Abstract 1102: Post Gwas Functional Genomics Analysis To Identify Non-coding Single Nucleotide Polymorphisms Controlling The Risk Of Spontaneous Coronary Artery Dissection

Abstract

Background: Spontaneous Coronary Artery Dissection (SCAD) is a non-atherosclerotic coronary artery disease and the leading cause of acute myocardial infarction in young females. SCAD results from the combination of genetic susceptibility and acquired triggering factors including inflammation and sex hormones. Three loci have been revealed by two large-scale genome-wide association studies (GWAS) in SCAD. However, GWAS only reveals the statistical associations between the genetic loci and diseases, and the biological mechanisms remain unknown.
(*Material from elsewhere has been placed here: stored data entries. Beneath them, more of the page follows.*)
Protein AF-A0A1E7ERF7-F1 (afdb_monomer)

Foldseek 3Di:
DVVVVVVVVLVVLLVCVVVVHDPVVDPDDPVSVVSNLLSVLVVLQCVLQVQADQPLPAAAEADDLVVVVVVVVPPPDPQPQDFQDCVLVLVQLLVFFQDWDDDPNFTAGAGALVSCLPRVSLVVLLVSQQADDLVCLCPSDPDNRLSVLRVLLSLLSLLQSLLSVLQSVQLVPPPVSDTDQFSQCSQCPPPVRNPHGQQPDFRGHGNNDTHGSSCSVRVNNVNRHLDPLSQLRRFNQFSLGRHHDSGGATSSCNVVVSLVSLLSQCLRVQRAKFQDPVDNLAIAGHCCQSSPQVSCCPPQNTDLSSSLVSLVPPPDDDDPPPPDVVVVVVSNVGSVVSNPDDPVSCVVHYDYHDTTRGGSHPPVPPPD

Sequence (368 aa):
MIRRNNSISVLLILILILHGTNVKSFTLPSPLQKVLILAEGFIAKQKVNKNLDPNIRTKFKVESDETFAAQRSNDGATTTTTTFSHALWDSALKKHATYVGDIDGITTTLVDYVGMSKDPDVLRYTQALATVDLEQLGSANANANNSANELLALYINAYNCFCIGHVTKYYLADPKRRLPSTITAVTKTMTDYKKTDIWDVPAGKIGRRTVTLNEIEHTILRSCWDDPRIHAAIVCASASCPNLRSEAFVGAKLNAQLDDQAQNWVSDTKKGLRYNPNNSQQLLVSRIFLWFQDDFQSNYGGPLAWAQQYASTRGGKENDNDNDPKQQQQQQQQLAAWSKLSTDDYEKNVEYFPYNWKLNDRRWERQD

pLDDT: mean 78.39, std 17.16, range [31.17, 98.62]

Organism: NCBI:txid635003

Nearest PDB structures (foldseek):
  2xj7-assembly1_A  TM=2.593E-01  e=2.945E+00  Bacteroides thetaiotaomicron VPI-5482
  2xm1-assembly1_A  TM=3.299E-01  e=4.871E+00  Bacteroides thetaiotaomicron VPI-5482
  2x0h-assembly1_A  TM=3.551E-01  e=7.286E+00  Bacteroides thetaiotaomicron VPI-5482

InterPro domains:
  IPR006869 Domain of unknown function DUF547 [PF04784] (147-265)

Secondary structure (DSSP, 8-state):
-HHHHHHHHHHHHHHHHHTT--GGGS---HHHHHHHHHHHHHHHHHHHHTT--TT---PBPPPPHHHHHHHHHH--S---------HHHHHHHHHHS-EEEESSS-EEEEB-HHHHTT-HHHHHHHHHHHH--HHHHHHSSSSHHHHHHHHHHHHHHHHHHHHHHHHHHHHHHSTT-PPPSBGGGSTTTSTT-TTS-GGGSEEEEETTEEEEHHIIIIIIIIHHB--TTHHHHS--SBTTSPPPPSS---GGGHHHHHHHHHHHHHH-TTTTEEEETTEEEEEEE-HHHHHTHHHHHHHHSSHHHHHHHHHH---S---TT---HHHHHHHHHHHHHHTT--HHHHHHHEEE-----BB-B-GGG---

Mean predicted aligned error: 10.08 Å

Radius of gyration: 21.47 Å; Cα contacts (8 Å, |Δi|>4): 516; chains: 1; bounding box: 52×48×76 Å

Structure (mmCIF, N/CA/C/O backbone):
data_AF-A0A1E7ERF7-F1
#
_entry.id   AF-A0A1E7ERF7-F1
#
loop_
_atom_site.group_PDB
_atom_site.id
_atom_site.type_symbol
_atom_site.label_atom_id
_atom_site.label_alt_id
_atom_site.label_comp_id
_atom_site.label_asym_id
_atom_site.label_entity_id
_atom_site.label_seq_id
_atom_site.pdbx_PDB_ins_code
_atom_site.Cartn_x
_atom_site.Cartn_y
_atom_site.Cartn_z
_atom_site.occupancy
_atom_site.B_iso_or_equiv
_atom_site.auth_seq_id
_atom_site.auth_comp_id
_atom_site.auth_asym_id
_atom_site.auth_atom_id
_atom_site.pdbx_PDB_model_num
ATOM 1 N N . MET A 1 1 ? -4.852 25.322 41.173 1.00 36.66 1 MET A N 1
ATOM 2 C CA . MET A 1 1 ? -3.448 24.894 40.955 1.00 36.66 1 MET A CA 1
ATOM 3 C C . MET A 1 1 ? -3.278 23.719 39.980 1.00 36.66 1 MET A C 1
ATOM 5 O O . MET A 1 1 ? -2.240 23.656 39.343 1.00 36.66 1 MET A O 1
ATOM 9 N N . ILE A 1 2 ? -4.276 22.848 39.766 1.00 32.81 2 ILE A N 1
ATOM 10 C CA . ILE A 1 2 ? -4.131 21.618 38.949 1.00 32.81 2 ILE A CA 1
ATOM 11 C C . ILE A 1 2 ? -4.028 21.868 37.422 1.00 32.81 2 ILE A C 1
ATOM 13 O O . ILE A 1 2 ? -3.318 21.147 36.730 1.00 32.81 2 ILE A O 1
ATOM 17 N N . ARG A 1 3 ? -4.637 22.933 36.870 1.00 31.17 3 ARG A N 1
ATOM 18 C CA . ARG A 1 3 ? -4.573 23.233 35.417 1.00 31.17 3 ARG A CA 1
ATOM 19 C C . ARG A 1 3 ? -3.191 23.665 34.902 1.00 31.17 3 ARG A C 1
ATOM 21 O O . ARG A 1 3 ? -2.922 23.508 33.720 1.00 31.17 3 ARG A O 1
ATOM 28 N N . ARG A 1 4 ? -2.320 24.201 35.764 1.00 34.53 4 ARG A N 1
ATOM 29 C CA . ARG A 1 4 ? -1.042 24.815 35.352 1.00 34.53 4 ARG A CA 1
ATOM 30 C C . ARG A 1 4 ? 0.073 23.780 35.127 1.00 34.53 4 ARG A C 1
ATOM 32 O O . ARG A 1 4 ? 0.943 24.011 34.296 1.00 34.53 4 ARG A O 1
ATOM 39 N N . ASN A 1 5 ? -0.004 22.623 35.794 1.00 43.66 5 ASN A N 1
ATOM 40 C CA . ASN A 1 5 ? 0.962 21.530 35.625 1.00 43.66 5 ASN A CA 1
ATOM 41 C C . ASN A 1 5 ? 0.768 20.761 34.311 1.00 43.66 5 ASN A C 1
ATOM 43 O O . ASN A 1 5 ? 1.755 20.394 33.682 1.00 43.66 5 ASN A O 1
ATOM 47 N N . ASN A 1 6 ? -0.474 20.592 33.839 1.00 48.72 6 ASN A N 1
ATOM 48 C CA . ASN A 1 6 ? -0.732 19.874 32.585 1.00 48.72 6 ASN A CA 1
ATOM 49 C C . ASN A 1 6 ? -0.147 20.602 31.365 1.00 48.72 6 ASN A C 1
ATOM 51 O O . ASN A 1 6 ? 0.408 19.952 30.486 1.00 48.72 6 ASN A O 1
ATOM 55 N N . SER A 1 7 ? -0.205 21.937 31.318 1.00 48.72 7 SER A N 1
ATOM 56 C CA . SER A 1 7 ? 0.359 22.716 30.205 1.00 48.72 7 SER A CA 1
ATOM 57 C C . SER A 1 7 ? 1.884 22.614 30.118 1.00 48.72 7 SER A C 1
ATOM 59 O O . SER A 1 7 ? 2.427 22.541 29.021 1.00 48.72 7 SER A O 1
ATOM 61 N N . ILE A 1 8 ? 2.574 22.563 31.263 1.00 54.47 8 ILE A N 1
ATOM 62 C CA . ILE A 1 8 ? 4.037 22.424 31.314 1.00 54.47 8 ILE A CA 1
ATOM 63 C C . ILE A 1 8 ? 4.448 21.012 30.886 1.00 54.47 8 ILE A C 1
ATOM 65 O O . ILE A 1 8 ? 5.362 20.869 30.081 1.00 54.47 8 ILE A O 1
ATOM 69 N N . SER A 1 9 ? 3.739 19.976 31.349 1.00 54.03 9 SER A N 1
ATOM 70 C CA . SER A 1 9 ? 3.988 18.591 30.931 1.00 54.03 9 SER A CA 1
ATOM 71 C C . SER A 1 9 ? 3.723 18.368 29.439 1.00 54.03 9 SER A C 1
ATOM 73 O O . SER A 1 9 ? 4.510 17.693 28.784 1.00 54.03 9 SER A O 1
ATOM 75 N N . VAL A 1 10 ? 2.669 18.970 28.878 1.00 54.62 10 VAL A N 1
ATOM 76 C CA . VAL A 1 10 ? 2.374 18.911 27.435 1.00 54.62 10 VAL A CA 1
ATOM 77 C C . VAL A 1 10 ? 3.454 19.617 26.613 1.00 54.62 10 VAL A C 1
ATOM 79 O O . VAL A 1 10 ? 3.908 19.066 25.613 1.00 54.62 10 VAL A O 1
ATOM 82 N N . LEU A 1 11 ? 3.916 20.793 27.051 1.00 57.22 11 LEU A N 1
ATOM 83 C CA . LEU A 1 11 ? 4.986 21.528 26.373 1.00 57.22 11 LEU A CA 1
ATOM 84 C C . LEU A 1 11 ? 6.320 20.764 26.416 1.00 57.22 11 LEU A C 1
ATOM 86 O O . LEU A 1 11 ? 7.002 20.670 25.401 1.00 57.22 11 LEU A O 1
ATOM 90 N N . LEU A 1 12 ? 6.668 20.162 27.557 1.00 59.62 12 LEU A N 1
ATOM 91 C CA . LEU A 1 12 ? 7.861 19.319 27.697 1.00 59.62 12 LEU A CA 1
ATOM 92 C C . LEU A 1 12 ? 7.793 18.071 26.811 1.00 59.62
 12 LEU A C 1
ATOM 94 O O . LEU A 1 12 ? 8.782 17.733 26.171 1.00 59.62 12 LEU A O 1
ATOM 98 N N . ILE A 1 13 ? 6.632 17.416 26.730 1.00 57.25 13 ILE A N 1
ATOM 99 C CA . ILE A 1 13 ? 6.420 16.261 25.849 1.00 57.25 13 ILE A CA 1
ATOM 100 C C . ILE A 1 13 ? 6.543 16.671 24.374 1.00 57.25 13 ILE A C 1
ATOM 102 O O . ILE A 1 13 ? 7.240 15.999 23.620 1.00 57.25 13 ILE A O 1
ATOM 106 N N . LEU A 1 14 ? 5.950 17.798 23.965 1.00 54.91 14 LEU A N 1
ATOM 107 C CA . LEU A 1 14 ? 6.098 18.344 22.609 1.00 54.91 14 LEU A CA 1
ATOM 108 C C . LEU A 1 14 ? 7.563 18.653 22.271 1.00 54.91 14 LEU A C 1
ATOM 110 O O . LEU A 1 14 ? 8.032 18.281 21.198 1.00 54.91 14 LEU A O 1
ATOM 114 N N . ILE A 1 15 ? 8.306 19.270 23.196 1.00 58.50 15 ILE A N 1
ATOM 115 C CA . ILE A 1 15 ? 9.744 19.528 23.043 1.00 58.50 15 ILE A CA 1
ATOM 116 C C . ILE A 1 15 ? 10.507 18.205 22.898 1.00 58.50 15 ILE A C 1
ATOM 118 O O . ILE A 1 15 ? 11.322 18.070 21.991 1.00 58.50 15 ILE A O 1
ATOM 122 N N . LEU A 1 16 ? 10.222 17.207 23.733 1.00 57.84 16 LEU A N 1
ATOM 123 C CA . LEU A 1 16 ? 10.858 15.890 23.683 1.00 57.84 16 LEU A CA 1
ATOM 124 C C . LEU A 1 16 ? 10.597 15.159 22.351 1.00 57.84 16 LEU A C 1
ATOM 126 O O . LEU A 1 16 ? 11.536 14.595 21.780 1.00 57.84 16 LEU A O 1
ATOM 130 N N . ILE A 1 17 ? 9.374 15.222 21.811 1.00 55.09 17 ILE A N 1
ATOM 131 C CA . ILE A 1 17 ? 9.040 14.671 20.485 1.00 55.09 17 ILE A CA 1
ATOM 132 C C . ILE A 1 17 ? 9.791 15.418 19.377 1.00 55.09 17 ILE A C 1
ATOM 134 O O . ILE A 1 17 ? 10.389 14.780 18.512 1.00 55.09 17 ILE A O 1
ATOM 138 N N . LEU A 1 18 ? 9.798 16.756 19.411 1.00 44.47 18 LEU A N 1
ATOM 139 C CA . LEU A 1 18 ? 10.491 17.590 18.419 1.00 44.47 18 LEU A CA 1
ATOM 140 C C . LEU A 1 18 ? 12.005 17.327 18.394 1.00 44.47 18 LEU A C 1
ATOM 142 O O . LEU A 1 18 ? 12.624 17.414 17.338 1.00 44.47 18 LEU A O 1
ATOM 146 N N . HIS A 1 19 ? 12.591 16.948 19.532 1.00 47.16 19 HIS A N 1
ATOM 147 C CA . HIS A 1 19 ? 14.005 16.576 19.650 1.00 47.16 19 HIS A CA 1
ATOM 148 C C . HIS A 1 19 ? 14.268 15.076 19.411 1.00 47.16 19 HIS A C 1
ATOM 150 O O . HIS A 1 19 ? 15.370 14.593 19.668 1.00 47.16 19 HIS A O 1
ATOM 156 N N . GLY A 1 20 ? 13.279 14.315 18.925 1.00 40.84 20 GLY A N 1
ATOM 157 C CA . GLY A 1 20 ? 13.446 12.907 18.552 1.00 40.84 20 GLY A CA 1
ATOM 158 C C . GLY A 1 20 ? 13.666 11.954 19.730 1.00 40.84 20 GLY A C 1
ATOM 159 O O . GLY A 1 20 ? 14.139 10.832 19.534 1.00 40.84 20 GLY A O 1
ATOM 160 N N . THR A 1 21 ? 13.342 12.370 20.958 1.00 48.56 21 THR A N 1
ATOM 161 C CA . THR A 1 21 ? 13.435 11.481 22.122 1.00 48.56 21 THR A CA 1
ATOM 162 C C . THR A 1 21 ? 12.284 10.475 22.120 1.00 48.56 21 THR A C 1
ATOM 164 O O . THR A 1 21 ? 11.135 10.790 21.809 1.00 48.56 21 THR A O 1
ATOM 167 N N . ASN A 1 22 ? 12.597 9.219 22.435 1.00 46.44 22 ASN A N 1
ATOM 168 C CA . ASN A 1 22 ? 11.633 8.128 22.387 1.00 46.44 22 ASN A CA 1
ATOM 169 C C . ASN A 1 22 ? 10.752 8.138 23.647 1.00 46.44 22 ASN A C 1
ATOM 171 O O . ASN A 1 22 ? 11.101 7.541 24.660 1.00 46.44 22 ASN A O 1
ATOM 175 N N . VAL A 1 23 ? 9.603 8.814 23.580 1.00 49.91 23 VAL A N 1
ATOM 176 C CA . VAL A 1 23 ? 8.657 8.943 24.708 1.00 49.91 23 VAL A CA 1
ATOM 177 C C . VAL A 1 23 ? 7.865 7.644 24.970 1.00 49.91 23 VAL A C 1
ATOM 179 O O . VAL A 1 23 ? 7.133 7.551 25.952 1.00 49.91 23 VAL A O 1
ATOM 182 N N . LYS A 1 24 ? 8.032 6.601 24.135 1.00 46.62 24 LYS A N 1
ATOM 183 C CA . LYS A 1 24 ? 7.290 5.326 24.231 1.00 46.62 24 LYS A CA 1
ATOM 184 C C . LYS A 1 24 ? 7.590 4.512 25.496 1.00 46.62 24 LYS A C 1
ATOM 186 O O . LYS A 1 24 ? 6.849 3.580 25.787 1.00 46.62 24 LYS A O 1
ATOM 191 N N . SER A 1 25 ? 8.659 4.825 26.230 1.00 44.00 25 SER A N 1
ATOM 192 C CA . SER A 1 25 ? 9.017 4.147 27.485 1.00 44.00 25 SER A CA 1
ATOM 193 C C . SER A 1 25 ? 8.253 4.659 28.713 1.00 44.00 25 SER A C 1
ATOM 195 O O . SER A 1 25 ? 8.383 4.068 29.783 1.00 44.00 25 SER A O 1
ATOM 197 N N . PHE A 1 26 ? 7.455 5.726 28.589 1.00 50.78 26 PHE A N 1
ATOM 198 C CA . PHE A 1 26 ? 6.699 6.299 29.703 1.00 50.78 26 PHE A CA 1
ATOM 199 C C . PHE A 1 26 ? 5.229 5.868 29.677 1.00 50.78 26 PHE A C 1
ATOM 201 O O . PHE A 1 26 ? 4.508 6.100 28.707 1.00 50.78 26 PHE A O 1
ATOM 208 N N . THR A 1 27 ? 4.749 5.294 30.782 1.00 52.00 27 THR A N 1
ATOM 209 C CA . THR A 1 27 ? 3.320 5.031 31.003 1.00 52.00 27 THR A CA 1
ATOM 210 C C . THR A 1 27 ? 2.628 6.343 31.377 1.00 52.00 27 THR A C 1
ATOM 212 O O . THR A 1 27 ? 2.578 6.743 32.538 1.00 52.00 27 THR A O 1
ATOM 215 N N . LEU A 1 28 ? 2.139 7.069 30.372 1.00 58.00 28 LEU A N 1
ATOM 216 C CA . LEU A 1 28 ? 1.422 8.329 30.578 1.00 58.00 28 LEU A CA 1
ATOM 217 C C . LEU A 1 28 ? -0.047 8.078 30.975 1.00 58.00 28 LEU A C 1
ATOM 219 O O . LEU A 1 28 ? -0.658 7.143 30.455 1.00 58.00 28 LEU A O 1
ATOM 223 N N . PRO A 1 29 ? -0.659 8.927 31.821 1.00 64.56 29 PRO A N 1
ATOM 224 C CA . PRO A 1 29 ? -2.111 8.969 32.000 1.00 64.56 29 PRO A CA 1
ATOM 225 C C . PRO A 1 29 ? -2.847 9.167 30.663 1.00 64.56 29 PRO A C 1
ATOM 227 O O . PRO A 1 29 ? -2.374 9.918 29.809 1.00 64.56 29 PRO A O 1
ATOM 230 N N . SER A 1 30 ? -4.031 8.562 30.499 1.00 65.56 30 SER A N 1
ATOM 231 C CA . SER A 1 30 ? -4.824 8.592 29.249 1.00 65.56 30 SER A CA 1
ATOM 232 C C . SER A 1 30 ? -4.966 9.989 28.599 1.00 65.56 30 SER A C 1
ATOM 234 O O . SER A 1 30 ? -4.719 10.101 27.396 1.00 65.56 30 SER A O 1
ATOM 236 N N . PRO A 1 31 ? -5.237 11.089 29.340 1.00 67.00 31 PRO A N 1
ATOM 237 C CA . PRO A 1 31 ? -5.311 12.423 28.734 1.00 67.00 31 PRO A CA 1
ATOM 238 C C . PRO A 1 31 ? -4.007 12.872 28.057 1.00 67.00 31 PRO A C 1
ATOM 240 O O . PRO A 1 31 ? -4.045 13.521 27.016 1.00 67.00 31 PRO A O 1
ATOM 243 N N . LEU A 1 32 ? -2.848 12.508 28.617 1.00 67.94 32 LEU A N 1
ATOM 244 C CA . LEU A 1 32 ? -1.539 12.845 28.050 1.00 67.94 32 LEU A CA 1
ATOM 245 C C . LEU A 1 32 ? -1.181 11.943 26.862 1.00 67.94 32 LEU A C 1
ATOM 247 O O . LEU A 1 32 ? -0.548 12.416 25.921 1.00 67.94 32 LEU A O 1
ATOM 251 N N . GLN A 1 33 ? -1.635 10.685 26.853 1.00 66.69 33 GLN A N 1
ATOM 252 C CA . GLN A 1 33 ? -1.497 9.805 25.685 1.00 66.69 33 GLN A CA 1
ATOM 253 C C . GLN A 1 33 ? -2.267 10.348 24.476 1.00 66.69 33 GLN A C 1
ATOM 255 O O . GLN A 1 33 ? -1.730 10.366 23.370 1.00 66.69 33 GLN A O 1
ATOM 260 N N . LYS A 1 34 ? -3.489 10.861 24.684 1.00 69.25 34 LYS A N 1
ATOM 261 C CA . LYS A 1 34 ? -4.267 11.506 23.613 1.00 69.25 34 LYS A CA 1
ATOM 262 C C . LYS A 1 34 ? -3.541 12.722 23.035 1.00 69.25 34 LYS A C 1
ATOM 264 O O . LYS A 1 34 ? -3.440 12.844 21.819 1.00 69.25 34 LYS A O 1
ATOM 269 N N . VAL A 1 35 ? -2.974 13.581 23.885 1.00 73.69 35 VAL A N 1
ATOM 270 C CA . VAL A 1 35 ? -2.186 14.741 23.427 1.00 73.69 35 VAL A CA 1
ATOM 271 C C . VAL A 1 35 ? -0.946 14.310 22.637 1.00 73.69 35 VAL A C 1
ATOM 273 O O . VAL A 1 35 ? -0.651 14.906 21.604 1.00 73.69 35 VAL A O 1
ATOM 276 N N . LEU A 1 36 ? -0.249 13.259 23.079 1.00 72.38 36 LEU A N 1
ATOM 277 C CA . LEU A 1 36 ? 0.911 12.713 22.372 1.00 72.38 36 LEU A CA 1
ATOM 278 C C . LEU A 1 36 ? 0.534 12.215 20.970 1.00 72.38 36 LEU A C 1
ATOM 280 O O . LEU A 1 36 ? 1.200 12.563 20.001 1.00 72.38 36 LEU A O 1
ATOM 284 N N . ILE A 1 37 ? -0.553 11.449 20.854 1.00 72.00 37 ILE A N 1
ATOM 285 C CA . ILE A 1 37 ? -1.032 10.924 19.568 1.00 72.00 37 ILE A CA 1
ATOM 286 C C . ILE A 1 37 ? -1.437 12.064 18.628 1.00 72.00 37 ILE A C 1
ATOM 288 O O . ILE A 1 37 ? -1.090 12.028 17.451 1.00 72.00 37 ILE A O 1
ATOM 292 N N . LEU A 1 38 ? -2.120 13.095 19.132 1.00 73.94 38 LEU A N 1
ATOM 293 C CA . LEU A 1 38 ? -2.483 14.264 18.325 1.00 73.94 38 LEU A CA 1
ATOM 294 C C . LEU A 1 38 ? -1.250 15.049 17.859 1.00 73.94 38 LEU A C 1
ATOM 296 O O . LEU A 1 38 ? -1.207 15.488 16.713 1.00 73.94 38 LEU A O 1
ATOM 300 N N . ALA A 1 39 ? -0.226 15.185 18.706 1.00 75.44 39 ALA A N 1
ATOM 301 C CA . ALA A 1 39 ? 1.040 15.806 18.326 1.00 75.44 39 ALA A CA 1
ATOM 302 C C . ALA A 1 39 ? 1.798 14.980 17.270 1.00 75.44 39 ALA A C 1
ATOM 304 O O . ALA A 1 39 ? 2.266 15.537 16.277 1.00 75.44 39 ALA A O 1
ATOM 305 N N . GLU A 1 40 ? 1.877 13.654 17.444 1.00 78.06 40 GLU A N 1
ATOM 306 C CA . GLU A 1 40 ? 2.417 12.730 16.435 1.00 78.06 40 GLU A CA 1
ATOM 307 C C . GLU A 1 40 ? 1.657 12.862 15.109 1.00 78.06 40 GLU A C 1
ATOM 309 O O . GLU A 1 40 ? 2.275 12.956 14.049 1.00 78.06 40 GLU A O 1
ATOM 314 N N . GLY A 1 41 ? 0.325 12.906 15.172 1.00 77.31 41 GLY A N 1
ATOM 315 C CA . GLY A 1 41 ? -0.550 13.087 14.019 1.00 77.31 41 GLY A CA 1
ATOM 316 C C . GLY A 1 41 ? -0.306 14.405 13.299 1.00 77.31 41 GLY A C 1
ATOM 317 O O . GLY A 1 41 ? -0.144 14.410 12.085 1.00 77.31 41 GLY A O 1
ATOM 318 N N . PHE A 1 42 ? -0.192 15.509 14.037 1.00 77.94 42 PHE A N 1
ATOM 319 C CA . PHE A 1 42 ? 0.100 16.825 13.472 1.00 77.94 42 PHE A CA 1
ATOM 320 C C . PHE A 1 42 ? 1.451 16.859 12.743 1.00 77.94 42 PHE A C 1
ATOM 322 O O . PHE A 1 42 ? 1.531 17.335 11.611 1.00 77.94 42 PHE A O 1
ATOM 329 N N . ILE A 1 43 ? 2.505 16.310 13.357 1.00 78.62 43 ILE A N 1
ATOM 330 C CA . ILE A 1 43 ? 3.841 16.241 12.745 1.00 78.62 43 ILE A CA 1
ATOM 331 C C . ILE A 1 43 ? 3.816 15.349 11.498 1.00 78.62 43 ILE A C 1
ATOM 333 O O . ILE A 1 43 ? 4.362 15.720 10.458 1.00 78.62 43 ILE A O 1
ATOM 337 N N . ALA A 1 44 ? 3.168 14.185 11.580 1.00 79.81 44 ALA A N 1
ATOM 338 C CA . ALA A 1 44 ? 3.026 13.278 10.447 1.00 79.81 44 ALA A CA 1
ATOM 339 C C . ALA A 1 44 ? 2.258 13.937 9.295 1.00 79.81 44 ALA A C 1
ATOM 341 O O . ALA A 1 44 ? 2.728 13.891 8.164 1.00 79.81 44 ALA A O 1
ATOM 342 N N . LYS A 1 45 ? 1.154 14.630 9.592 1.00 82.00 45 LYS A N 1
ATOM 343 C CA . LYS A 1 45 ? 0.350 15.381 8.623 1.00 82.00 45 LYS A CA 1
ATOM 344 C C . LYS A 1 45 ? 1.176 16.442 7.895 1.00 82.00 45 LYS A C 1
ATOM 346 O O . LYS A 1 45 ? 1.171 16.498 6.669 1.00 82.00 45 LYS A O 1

Methods: GWAS-reported tag single nucleotide polymorphisms (SNPs) and the linked haplotype SNPs were collected. Synthesized oligonucleotides representing the SNP alleles were subjected to electrophoretic mobility shift assays (EMSA) with nuclear proteins extracted from vascular endothelial cells (ECs), smooth muscle cells (SMCs) and fibroblasts. Hi-C analysis was performed to predict the potential target gene(s) based on chromatin interactions. The functionality of the SNP-associated target genes was examined in cultured vascular cells by RNA silencing. Results: The risk allele of tag SNPs in three genetic loci (chr1q21.2, 6p24.11 and 12q13.1) were associated with 1.5 to 1.8-fold higher risk of SCAD. Intronic, non-tag SNP rs7549396 (G/A) in chr1q21.2 locus was identified as the functional SNP in EMSA, given its consistent allele-imbalanced gel shifting pattern in ECs, SMCs and fibroblasts. Hi-C analysis in human aortic tissue identified a 490kb long-range chromatin interaction between SNP rs7549396 and the promoter of Annexin A9 (ANXA9), an extracellular matrix (ECM) and an inflammation-related protein potentially associated with the pathogenesis of SCAD. The knockdown of ANXA9 in vascular cells showed significant changes in inflammatory makers (IL-1β, vCAM-1 and CCL-2) and ECM degradation enzyme (MMP-1). Conclusions: Leveraging our post-GWAS functional genomics approach, we identified functional non-coding SNPs in disease-associated genetic locus and predicted a novel potential pathogenic gene ANXA9 for SCAD. Further studies on the functions of this SNP and its associated target gene ANXA9 will provide genetics and mechanistic explanation for this mysterious disease.